If you're engaging in any activity with anyone or involved in any sort of communication including but not limited to txting, e-mail, conversation or flirtation that you wouldn't do if your spouse was present is cheating.


----------



## OneMarriedGuy (Apr 5, 2010)

mike1 said:


> :iagree:
> 
> If you're engaging in any activity with anyone or involved in any sort of communication including but not limited to txting, e-mail, conversation or flirtation that you wouldn't do if your spouse was present is cheating.


So what if?

You feel what you are doing is OK, spouse does not
You may feel it is fine to do in front of your spouse
Spouse has seen some in past and was hurt/jealous/offended/upset
You are pissed they went snooping and found
So you do it secretively so as to not cause the above?


----------



## mike1 (Jun 15, 2009)

OneMarriedGuy said:


> So what if?
> 
> You feel what you are doing is OK, spouse does not
> You may feel it is fine to do in front of your spouse
> ...


I'm sure people in different situations would see things differently. There could be scenarios where a spouse is just over the top crazy like doesn't want their wife/husband to speak to people of the opposite sex ever. So yes there could be exceptions. 

But there are a lot of people in this day and age that cross the line and think it's perfectly fine. Like having 'friendships' with ex boyfriends from high school on facebook or a wife going out to lunch with a male co-worker. I mean there are all sorts of scenarios where the person doing the act thinks it's ok and their spouse is going to over-react and doesn't understand or some BS excuse. 

If there are trust issues then that's something that should be dealt with in the relationship separately. I'm not sure that justifies secretive behavior. I think ultimately if the spouse doesn't agree with something the other is doing then that should be respected.
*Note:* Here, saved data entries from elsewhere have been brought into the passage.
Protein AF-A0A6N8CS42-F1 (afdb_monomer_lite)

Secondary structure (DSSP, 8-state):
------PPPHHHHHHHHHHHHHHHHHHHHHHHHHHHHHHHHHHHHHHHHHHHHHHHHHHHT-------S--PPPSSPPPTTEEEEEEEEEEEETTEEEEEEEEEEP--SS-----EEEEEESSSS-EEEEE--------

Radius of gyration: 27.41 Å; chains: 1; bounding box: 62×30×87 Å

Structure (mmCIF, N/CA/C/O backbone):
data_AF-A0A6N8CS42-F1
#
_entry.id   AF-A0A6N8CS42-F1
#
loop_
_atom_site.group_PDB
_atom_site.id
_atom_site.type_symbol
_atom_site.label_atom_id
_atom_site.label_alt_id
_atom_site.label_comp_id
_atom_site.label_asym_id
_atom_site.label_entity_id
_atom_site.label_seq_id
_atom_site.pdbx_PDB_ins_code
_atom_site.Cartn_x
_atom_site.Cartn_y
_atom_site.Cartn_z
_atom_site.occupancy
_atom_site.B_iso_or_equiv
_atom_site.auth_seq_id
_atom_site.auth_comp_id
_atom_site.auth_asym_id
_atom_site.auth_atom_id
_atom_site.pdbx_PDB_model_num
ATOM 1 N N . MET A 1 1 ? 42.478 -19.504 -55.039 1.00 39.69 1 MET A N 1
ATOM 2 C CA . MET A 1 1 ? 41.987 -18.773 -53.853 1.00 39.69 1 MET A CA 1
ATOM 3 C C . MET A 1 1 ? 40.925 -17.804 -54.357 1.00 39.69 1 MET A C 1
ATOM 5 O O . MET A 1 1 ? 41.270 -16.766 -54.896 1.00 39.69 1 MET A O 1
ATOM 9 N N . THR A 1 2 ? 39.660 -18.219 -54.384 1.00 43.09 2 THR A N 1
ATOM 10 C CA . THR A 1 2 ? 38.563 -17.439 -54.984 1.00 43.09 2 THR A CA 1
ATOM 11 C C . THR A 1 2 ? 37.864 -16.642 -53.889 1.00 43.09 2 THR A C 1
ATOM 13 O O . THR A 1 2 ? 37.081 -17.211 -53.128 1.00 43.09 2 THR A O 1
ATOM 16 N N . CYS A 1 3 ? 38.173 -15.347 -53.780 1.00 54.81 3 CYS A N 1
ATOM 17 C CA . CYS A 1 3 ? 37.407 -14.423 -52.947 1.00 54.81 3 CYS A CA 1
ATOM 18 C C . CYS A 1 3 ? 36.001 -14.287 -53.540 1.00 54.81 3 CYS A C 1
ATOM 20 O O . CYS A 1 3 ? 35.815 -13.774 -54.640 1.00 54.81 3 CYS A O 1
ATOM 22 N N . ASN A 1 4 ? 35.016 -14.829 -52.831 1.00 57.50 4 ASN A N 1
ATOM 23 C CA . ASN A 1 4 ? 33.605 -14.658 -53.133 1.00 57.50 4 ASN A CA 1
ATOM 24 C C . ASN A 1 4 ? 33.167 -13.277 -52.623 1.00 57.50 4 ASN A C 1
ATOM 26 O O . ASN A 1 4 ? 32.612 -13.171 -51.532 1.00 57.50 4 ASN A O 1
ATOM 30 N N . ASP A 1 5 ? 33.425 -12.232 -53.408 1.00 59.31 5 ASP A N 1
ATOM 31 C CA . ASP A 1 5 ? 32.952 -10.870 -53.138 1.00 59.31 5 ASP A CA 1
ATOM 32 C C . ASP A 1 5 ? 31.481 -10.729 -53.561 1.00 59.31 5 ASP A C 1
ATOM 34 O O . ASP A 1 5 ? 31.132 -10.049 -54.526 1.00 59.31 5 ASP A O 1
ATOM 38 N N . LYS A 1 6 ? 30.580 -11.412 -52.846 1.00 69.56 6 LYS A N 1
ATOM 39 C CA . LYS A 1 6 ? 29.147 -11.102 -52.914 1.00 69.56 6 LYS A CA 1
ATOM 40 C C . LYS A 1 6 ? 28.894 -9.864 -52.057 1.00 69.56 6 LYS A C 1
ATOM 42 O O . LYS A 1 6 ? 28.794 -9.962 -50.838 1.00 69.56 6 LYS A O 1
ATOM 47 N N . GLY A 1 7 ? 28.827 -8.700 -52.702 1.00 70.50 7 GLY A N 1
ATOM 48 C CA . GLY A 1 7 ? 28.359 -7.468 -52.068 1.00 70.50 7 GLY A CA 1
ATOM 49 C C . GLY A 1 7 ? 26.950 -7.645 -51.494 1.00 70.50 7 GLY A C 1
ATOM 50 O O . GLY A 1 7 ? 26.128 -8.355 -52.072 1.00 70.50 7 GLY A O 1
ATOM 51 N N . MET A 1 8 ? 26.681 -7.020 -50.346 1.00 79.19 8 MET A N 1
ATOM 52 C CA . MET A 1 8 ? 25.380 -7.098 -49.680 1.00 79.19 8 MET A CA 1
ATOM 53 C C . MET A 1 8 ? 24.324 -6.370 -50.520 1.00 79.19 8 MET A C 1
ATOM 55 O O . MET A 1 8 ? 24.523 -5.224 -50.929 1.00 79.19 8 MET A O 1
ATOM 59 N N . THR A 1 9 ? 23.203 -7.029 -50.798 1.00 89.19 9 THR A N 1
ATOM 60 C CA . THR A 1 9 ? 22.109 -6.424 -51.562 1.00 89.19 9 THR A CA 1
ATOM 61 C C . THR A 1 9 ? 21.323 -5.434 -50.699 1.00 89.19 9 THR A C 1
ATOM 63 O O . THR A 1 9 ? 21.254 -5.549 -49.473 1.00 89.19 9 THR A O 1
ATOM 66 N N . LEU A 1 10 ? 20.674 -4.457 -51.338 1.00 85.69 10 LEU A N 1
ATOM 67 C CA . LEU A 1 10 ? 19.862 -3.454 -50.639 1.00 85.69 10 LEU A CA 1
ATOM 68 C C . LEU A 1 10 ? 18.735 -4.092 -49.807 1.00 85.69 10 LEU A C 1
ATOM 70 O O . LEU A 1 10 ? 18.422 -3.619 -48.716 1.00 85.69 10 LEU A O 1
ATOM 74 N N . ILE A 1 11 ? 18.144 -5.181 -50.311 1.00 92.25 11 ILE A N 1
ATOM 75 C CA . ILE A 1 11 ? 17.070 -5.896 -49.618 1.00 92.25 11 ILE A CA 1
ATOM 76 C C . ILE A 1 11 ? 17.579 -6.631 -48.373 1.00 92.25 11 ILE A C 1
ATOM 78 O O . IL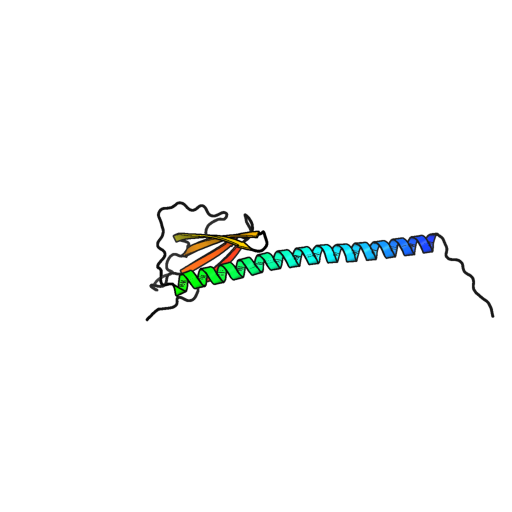E A 1 11 ? 16.888 -6.643 -47.360 1.00 92.25 11 ILE A O 1
ATOM 82 N N . GLU A 1 12 ? 18.797 -7.177 -48.406 1.00 88.62 12 GLU A N 1
ATOM 83 C CA . GLU A 1 12 ? 19.425 -7.810 -47.239 1.00 88.62 12 GLU A CA 1
ATOM 84 C C . GLU A 1 12 ? 19.746 -6.777 -46.153 1.00 88.62 12 GLU A C 1
ATOM 86 O O . GLU A 1 12 ? 19.483 -7.026 -44.978 1.00 88.62 12 GLU A O 1
ATOM 91 N N . ILE A 1 13 ? 20.226 -5.587 -46.535 1.00 92.69 13 ILE A N 1
ATOM 92 C CA . ILE A 1 13 ? 20.450 -4.473 -45.598 1.00 92.69 13 ILE A CA 1
ATOM 93 C C . ILE A 1 13 ? 19.125 -4.032 -44.965 1.00 92.69 13 ILE A C 1
ATOM 95 O O . ILE A 1 13 ? 19.039 -3.859 -43.748 1.00 92.69 13 ILE A O 1
ATOM 99 N N . LEU A 1 14 ? 18.071 -3.885 -45.771 1.00 93.56 14 LEU A N 1
ATOM 100 C CA . LEU A 1 14 ? 16.750 -3.502 -45.280 1.00 93.56 14 LEU A CA 1
ATOM 101 C C . LEU A 1 14 ? 16.177 -4.565 -44.329 1.00 93.56 14 LEU A C 1
ATOM 103 O O . LEU A 1 14 ? 15.666 -4.227 -43.260 1.00 93.56 14 LEU A O 1
ATOM 107 N N . ALA A 1 15 ? 16.303 -5.847 -44.675 1.00 94.00 15 ALA A N 1
ATOM 108 C CA . ALA A 1 15 ? 15.894 -6.961 -43.823 1.00 94.00 15 ALA A CA 1
ATOM 109 C C . ALA A 1 15 ? 16.676 -6.983 -42.497 1.00 94.00 15 ALA A C 1
ATOM 111 O O . ALA A 1 15 ? 16.085 -7.154 -41.433 1.00 94.00 15 ALA A O 1
ATOM 112 N N . ALA A 1 16 ? 17.988 -6.741 -42.530 1.00 94.88 16 ALA A N 1
ATOM 113 C CA . ALA A 1 16 ? 18.815 -6.694 -41.329 1.00 94.88 16 ALA A CA 1
ATOM 114 C C . ALA A 1 16 ? 18.427 -5.532 -40.396 1.00 94.88 16 ALA A C 1
ATOM 116 O O . ALA A 1 16 ? 18.263 -5.737 -39.194 1.00 94.88 16 ALA A O 1
ATOM 117 N N . ILE A 1 17 ? 18.222 -4.322 -40.934 1.00 95.00 17 ILE A N 1
ATOM 118 C CA . ILE A 1 17 ? 17.839 -3.139 -40.142 1.00 95.00 17 ILE A CA 1
ATOM 119 C C . ILE A 1 17 ? 16.428 -3.290 -39.565 1.00 95.00 17 ILE A C 1
ATOM 121 O O . ILE A 1 17 ? 16.184 -2.923 -38.413 1.00 95.00 17 ILE A O 1
ATOM 125 N N . THR A 1 18 ? 15.491 -3.829 -40.346 1.00 96.31 18 THR A N 1
ATOM 126 C CA . THR A 1 18 ? 14.114 -4.064 -39.886 1.00 96.31 18 THR A CA 1
ATOM 127 C C . THR A 1 18 ? 14.075 -5.115 -38.784 1.00 96.31 18 THR A C 1
ATOM 129 O O . THR A 1 18 ? 13.475 -4.865 -37.738 1.00 96.31 18 THR A O 1
ATOM 132 N N . LEU A 1 19 ? 14.780 -6.237 -38.951 1.00 96.19 19 LEU A N 1
ATOM 133 C CA . LEU A 1 19 ? 14.883 -7.270 -37.922 1.00 96.19 19 LEU A CA 1
ATOM 134 C C . LEU A 1 19 ? 15.538 -6.712 -36.654 1.00 96.19 19 LEU A C 1
ATOM 136 O O . LEU A 1 19 ? 15.007 -6.894 -35.558 1.00 96.19 19 LEU A O 1
ATOM 140 N N . LEU A 1 20 ? 16.626 -5.949 -36.795 1.00 96.81 20 LEU A N 1
ATOM 141 C CA . LEU A 1 20 ? 17.285 -5.295 -35.665 1.00 96.81 20 LEU A CA 1
ATOM 142 C C . LEU A 1 20 ? 16.334 -4.338 -34.929 1.00 96.81 20 LEU A C 1
ATOM 144 O O . LEU A 1 20 ? 16.276 -4.341 -33.702 1.00 96.81 20 LEU A O 1
ATOM 148 N N . SER A 1 21 ? 15.548 -3.558 -35.667 1.00 97.50 21 SER A N 1
ATOM 149 C CA . SER A 1 21 ? 14.606 -2.591 -35.100 1.00 97.50 21 SER A CA 1
ATOM 150 C C . SER A 1 21 ? 13.488 -3.274 -34.310 1.00 97.50 21 SER A C 1
ATOM 152 O O . SER A 1 21 ? 13.173 -2.846 -33.200 1.00 97.50 21 SER A O 1
ATOM 154 N N . VAL A 1 22 ? 12.927 -4.374 -34.826 1.00 96.75 22 VAL A N 1
ATOM 155 C CA . VAL A 1 22 ? 11.913 -5.170 -34.112 1.00 96.75 22 VAL A CA 1
ATOM 156 C C . VAL A 1 22 ? 12.471 -5.699 -32.793 1.00 96.75 22 VAL A C 1
ATOM 158 O O . VAL A 1 22 ? 11.816 -5.588 -31.753 1.00 96.75 22 VAL A O 1
ATOM 161 N N . VAL A 1 23 ? 13.696 -6.226 -32.813 1.00 97.25 23 VAL A N 1
ATOM 162 C CA . VAL A 1 23 ? 14.366 -6.739 -31.613 1.00 97.25 23 VAL A CA 1
ATOM 163 C C . VAL A 1 23 ? 14.568 -5.623 -30.585 1.00 97.25 23 VAL A C 1
ATOM 165 O O . VAL A 1 23 ? 14.184 -5.780 -29.425 1.00 97.25 23 VAL A O 1
ATOM 168 N N . LEU A 1 24 ? 15.091 -4.469 -31.004 1.00 97.38 24 LEU A N 1
ATOM 169 C CA . LEU A 1 24 ? 15.336 -3.335 -30.109 1.00 97.38 24 LEU A CA 1
ATOM 170 C C . LEU A 1 24 ? 14.047 -2.796 -29.479 1.00 97.38 24 LEU A C 1
ATOM 172 O O . LEU A 1 24 ? 14.000 -2.589 -28.266 1.00 97.38 24 LEU A O 1
ATOM 176 N N . ILE A 1 25 ? 12.985 -2.617 -30.270 1.00 96.94 25 ILE A N 1
ATOM 177 C CA . ILE A 1 25 ? 11.689 -2.130 -29.772 1.00 96.94 25 ILE A CA 1
ATOM 178 C C . ILE A 1 25 ? 11.080 -3.127 -28.780 1.00 96.94 25 ILE A C 1
ATOM 180 O O . ILE A 1 25 ? 10.522 -2.720 -27.756 1.00 96.94 25 ILE A O 1
ATOM 184 N N . SER A 1 26 ? 11.220 -4.427 -29.046 1.00 95.50 26 SER A N 1
ATOM 185 C CA . SER A 1 26 ? 10.720 -5.482 -28.160 1.00 95.50 26 SER A CA 1
ATOM 186 C C . SER A 1 26 ? 11.398 -5.424 -26.790 1.00 95.50 26 SER A C 1
ATOM 188 O O . SER A 1 26 ? 10.719 -5.363 -25.762 1.00 95.50 26 SER A O 1
ATOM 190 N N . PHE A 1 27 ? 12.733 -5.356 -26.760 1.00 95.81 27 PHE A N 1
ATOM 191 C CA . PHE A 1 27 ? 13.480 -5.259 -25.504 1.00 95.81 27 PHE A CA 1
ATOM 192 C C . PHE A 1 27 ? 13.228 -3.938 -24.772 1.00 95.81 27 PHE A C 1
ATOM 194 O O . PHE A 1 27 ? 13.014 -3.946 -23.560 1.00 95.81 27 PHE A O 1
ATOM 201 N N . ALA A 1 28 ? 13.170 -2.811 -25.486 1.00 95.38 28 ALA A N 1
ATOM 202 C CA . ALA A 1 28 ? 12.846 -1.518 -24.886 1.00 95.38 28 ALA A CA 1
ATOM 203 C C . ALA A 1 28 ? 11.468 -1.544 -24.200 1.00 95.38 28 ALA A C 1
ATOM 205 O O . ALA A 1 28 ? 11.323 -1.101 -23.058 1.00 95.38 28 ALA A O 1
ATOM 206 N N . SER A 1 29 ? 10.471 -2.137 -24.860 1.00 92.81 29 SER A N 1
ATOM 207 C CA . SER A 1 29 ? 9.115 -2.274 -24.319 1.00 92.81 29 SER A CA 1
ATOM 208 C C . SER A 1 29 ? 9.078 -3.162 -23.074 1.00 92.81 29 SER A C 1
ATOM 210 O O . SER A 1 29 ? 8.345 -2.871 -22.127 1.00 92.81 29 SER A O 1
ATOM 212 N N . PHE A 1 30 ? 9.878 -4.230 -23.042 1.00 93.69 30 PHE A N 1
ATOM 213 C CA . PHE A 1 30 ? 10.009 -5.086 -21.865 1.00 93.69 30 PHE A CA 1
ATOM 214 C C . PHE A 1 30 ? 10.604 -4.326 -20.669 1.00 93.69 30 PHE A C 1
ATOM 216 O O . PHE A 1 30 ? 10.041 -4.370 -19.574 1.00 93.69 30 PHE A O 1
ATOM 223 N N . PHE A 1 31 ? 11.683 -3.564 -20.871 1.00 93.62 31 PHE A N 1
ATOM 224 C CA . PHE A 1 31 ? 12.321 -2.809 -19.788 1.00 93.62 31 PHE A CA 1
ATOM 225 C C . PHE A 1 31 ? 11.410 -1.730 -19.196 1.00 93.62 31 PHE A C 1
ATOM 227 O O . PHE A 1 31 ? 11.319 -1.604 -17.973 1.00 93.62 31 PHE A O 1
ATOM 234 N N . ILE A 1 32 ? 10.682 -0.993 -20.040 1.00 91.62 32 ILE A N 1
ATOM 235 C CA . ILE A 1 32 ? 9.728 0.028 -19.581 1.00 91.62 32 ILE A CA 1
ATOM 236 C C . ILE A 1 32 ? 8.633 -0.608 -18.717 1.00 91.62 32 ILE A C 1
ATOM 238 O O . ILE A 1 32 ? 8.288 -0.081 -17.656 1.00 91.62 32 ILE A O 1
ATOM 242 N N . GLN A 1 33 ? 8.095 -1.752 -19.147 1.00 89.81 33 GLN A N 1
ATOM 243 C CA . GLN A 1 33 ? 7.081 -2.476 -18.381 1.00 89.81 33 GLN A CA 1
ATOM 244 C C . GLN A 1 33 ? 7.643 -3.003 -17.058 1.00 89.81 33 GLN A C 1
ATOM 246 O O . GLN A 1 33 ? 7.014 -2.816 -16.016 1.00 89.81 33 GLN A O 1
ATOM 251 N N . SER A 1 34 ? 8.847 -3.581 -17.073 1.00 89.81 34 SER A N 1
ATOM 252 C CA . SER A 1 34 ? 9.511 -4.077 -15.865 1.00 89.81 34 SER A CA 1
ATOM 253 C C . SER A 1 34 ? 9.698 -2.976 -14.822 1.00 89.81 34 SER A C 1
ATOM 255 O O . SER A 1 34 ? 9.399 -3.200 -13.652 1.00 89.81 34 SER A O 1
ATOM 257 N N . GLY A 1 35 ? 10.138 -1.779 -15.226 1.00 88.31 35 GLY A N 1
ATOM 258 C CA . GLY A 1 35 ? 10.308 -0.651 -14.307 1.00 88.31 35 GLY A CA 1
ATOM 259 C C . GLY A 1 35 ? 8.996 -0.248 -13.628 1.00 88.31 35 GLY A C 1
ATOM 260 O O . GLY A 1 35 ? 8.946 -0.105 -12.408 1.00 88.31 35 GLY A O 1
ATOM 261 N N . ARG A 1 36 ? 7.905 -0.151 -14.400 1.00 88.00 36 ARG A N 1
ATOM 262 C CA . ARG A 1 36 ? 6.573 0.189 -13.867 1.00 88.00 36 ARG A CA 1
ATOM 263 C C . ARG A 1 36 ? 6.071 -0.841 -12.856 1.00 88.00 36 ARG A C 1
ATOM 265 O O . ARG A 1 36 ? 5.550 -0.459 -11.810 1.00 88.00 36 ARG A O 1
ATOM 272 N N . VAL A 1 37 ? 6.244 -2.131 -13.150 1.00 89.06 37 VAL A N 1
ATOM 273 C CA . VAL A 1 37 ? 5.845 -3.221 -12.244 1.00 89.06 37 VAL A CA 1
ATOM 274 C C . VAL A 1 37 ? 6.668 -3.187 -10.956 1.00 89.06 37 VAL A C 1
ATOM 276 O O . VAL A 1 37 ? 6.096 -3.300 -9.873 1.00 89.06 37 VAL A O 1
ATOM 279 N N . THR A 1 38 ? 7.982 -2.964 -11.042 1.00 90.00 38 THR A N 1
ATOM 280 C CA . THR A 1 38 ? 8.851 -2.829 -9.863 1.00 90.00 38 THR A CA 1
ATOM 281 C C . THR A 1 38 ? 8.412 -1.673 -8.968 1.00 90.00 38 THR A C 1
ATOM 283 O O . THR A 1 38 ? 8.250 -1.867 -7.764 1.00 90.00 38 THR A O 1
ATOM 286 N N . THR A 1 39 ? 8.151 -0.491 -9.534 1.00 89.06 39 THR A N 1
ATOM 287 C CA . THR A 1 39 ? 7.661 0.660 -8.760 1.00 89.06 39 THR A CA 1
ATOM 288 C C . THR A 1 39 ? 6.308 0.371 -8.112 1.00 89.06 39 THR A C 1
ATOM 290 O O . THR A 1 39 ? 6.134 0.625 -6.922 1.00 89.06 39 THR A O 1
ATOM 293 N N . PHE A 1 40 ? 5.362 -0.210 -8.857 1.00 90.25 40 PHE A N 1
ATOM 294 C CA . PHE A 1 40 ? 4.045 -0.564 -8.323 1.00 90.25 40 PHE A CA 1
ATOM 295 C C . PHE A 1 40 ? 4.136 -1.569 -7.165 1.00 90.25 40 PHE A C 1
ATOM 297 O O . PHE A 1 40 ? 3.472 -1.408 -6.140 1.00 90.25 40 PHE A O 1
ATOM 304 N N . ASN A 1 41 ? 4.997 -2.579 -7.294 1.00 90.88 41 ASN A N 1
ATOM 305 C CA . ASN A 1 41 ? 5.244 -3.552 -6.234 1.00 90.88 41 ASN A CA 1
ATOM 306 C C . ASN A 1 41 ? 5.906 -2.912 -5.010 1.00 90.88 41 ASN A C 1
ATOM 308 O O . ASN A 1 41 ? 5.547 -3.260 -3.887 1.00 90.88 41 ASN A O 1
ATOM 312 N N . GLY A 1 42 ? 6.817 -1.955 -5.212 1.00 93.12 42 GLY A N 1
ATOM 313 C CA . GLY A 1 42 ? 7.405 -1.158 -4.134 1.00 93.12 42 GLY A CA 1
ATOM 314 C C . GLY A 1 42 ? 6.336 -0.412 -3.336 1.00 93.12 42 GLY A C 1
ATOM 315 O O . GLY A 1 42 ? 6.229 -0.605 -2.129 1.00 93.12 42 GLY A O 1
ATOM 316 N N . VAL A 1 43 ? 5.465 0.336 -4.020 1.00 94.19 43 VAL A N 1
ATOM 317 C CA . VAL A 1 43 ? 4.342 1.061 -3.397 1.00 94.19 43 VAL A CA 1
ATOM 318 C C . VAL A 1 43 ? 3.417 0.112 -2.625 1.00 94.19 43 VAL A C 1
ATOM 320 O O . VAL A 1 43 ? 3.058 0.379 -1.477 1.00 94.19 43 VAL A O 1
ATOM 323 N N . LYS A 1 44 ? 3.057 -1.034 -3.215 1.00 94.00 44 LYS A N 1
ATOM 324 C CA . LYS A 1 44 ? 2.218 -2.044 -2.551 1.00 94.00 44 LYS A CA 1
ATOM 325 C C . LYS A 1 44 ? 2.901 -2.648 -1.316 1.00 94.00 44 LYS A C 1
ATOM 327 O O . LYS A 1 44 ? 2.240 -2.864 -0.301 1.00 94.00 44 LYS A O 1
ATOM 332 N N . SER A 1 45 ? 4.206 -2.911 -1.389 1.00 95.19 45 SER A N 1
ATOM 333 C CA . SER A 1 45 ? 4.999 -3.430 -0.269 1.00 95.19 45 SER A CA 1
ATOM 334 C C . SER A 1 45 ? 5.054 -2.425 0.883 1.00 95.19 45 SER A C 1
ATOM 336 O O . SER A 1 45 ? 4.766 -2.781 2.025 1.00 95.19 45 SER A O 1
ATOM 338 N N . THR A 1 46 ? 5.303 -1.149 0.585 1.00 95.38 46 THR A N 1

Otherwise someone will find out, the trust would be broken and then it will look much worse in the end.


----------



## elhi13 (Apr 28, 2010)

There is always a fine line...I personally believe that intimacy is the hook, line and sinker. I have male friends that I enjoy their company as do my husband enjoy his female friends. With so many networking sites its hard to say anymore. Intimacy is the sinker, but that is me.


----------



## blublazy (Apr 30, 2010)

mike1 said:


> I'm sure people in different situations would see things differently. There could be scenarios where a spouse is just over the top crazy like doesn't want their wife/husband to speak to people of the opposite sex ever. So yes there could be exceptions. QUOTE]
> 
> If you cant explain to your spouse why it is okay, or include them in the activity, such as going to lunch with opposite sex friend ect. then whether you consider it right or wrong, it is considered cheating. Maybe not by you, but your spouse will hurt because of your decision to be inconsiderate. If it really is okay in your opinion, then maybe counseling is the answer or even divorce if opinions differ that much.


----------



## pochael (Apr 12, 2010)

Lust= a desire for things forbidden... And I am sorry, if your spouse has a problem with it, then you should respect their concern, and if you do not.... You probably deserve the consequences.


----------



## kendall2 (Apr 14, 2010)

For me the problem lies (pun intended) with what the texting (in my case) will lead to. What my wife is doing now isn't going to destroy our marriage but what she is doing (flirting in her texts) on almost a daily basis could lead to a more serious form of cheating. Thats the problem; when we argue about it now she says its nothing just a little fun in some texts but I argue it will lead to problems later. She just doesn't see that as a possibility. #1 she thinks the other guy wouldn't possiblility escalate things (niave) and #2 she thinks she can handle anything that comes up;

To me thats where the whole problem lies in this kind of cheating. On its face it can be excused as "innocent" or just "fun" and it may be just that but what if it goes to far? I say I should have the right to say " no this could lead to serious cheating". My wife just doesn't see it that way. 

Thats why I think I have the "right" to spy. I know its going on and I want to know how far its going before it goes to far.


----------



## littledevil83 (Apr 16, 2010)

I'm pretty sure that flirting on any level would be a deal killer...


----------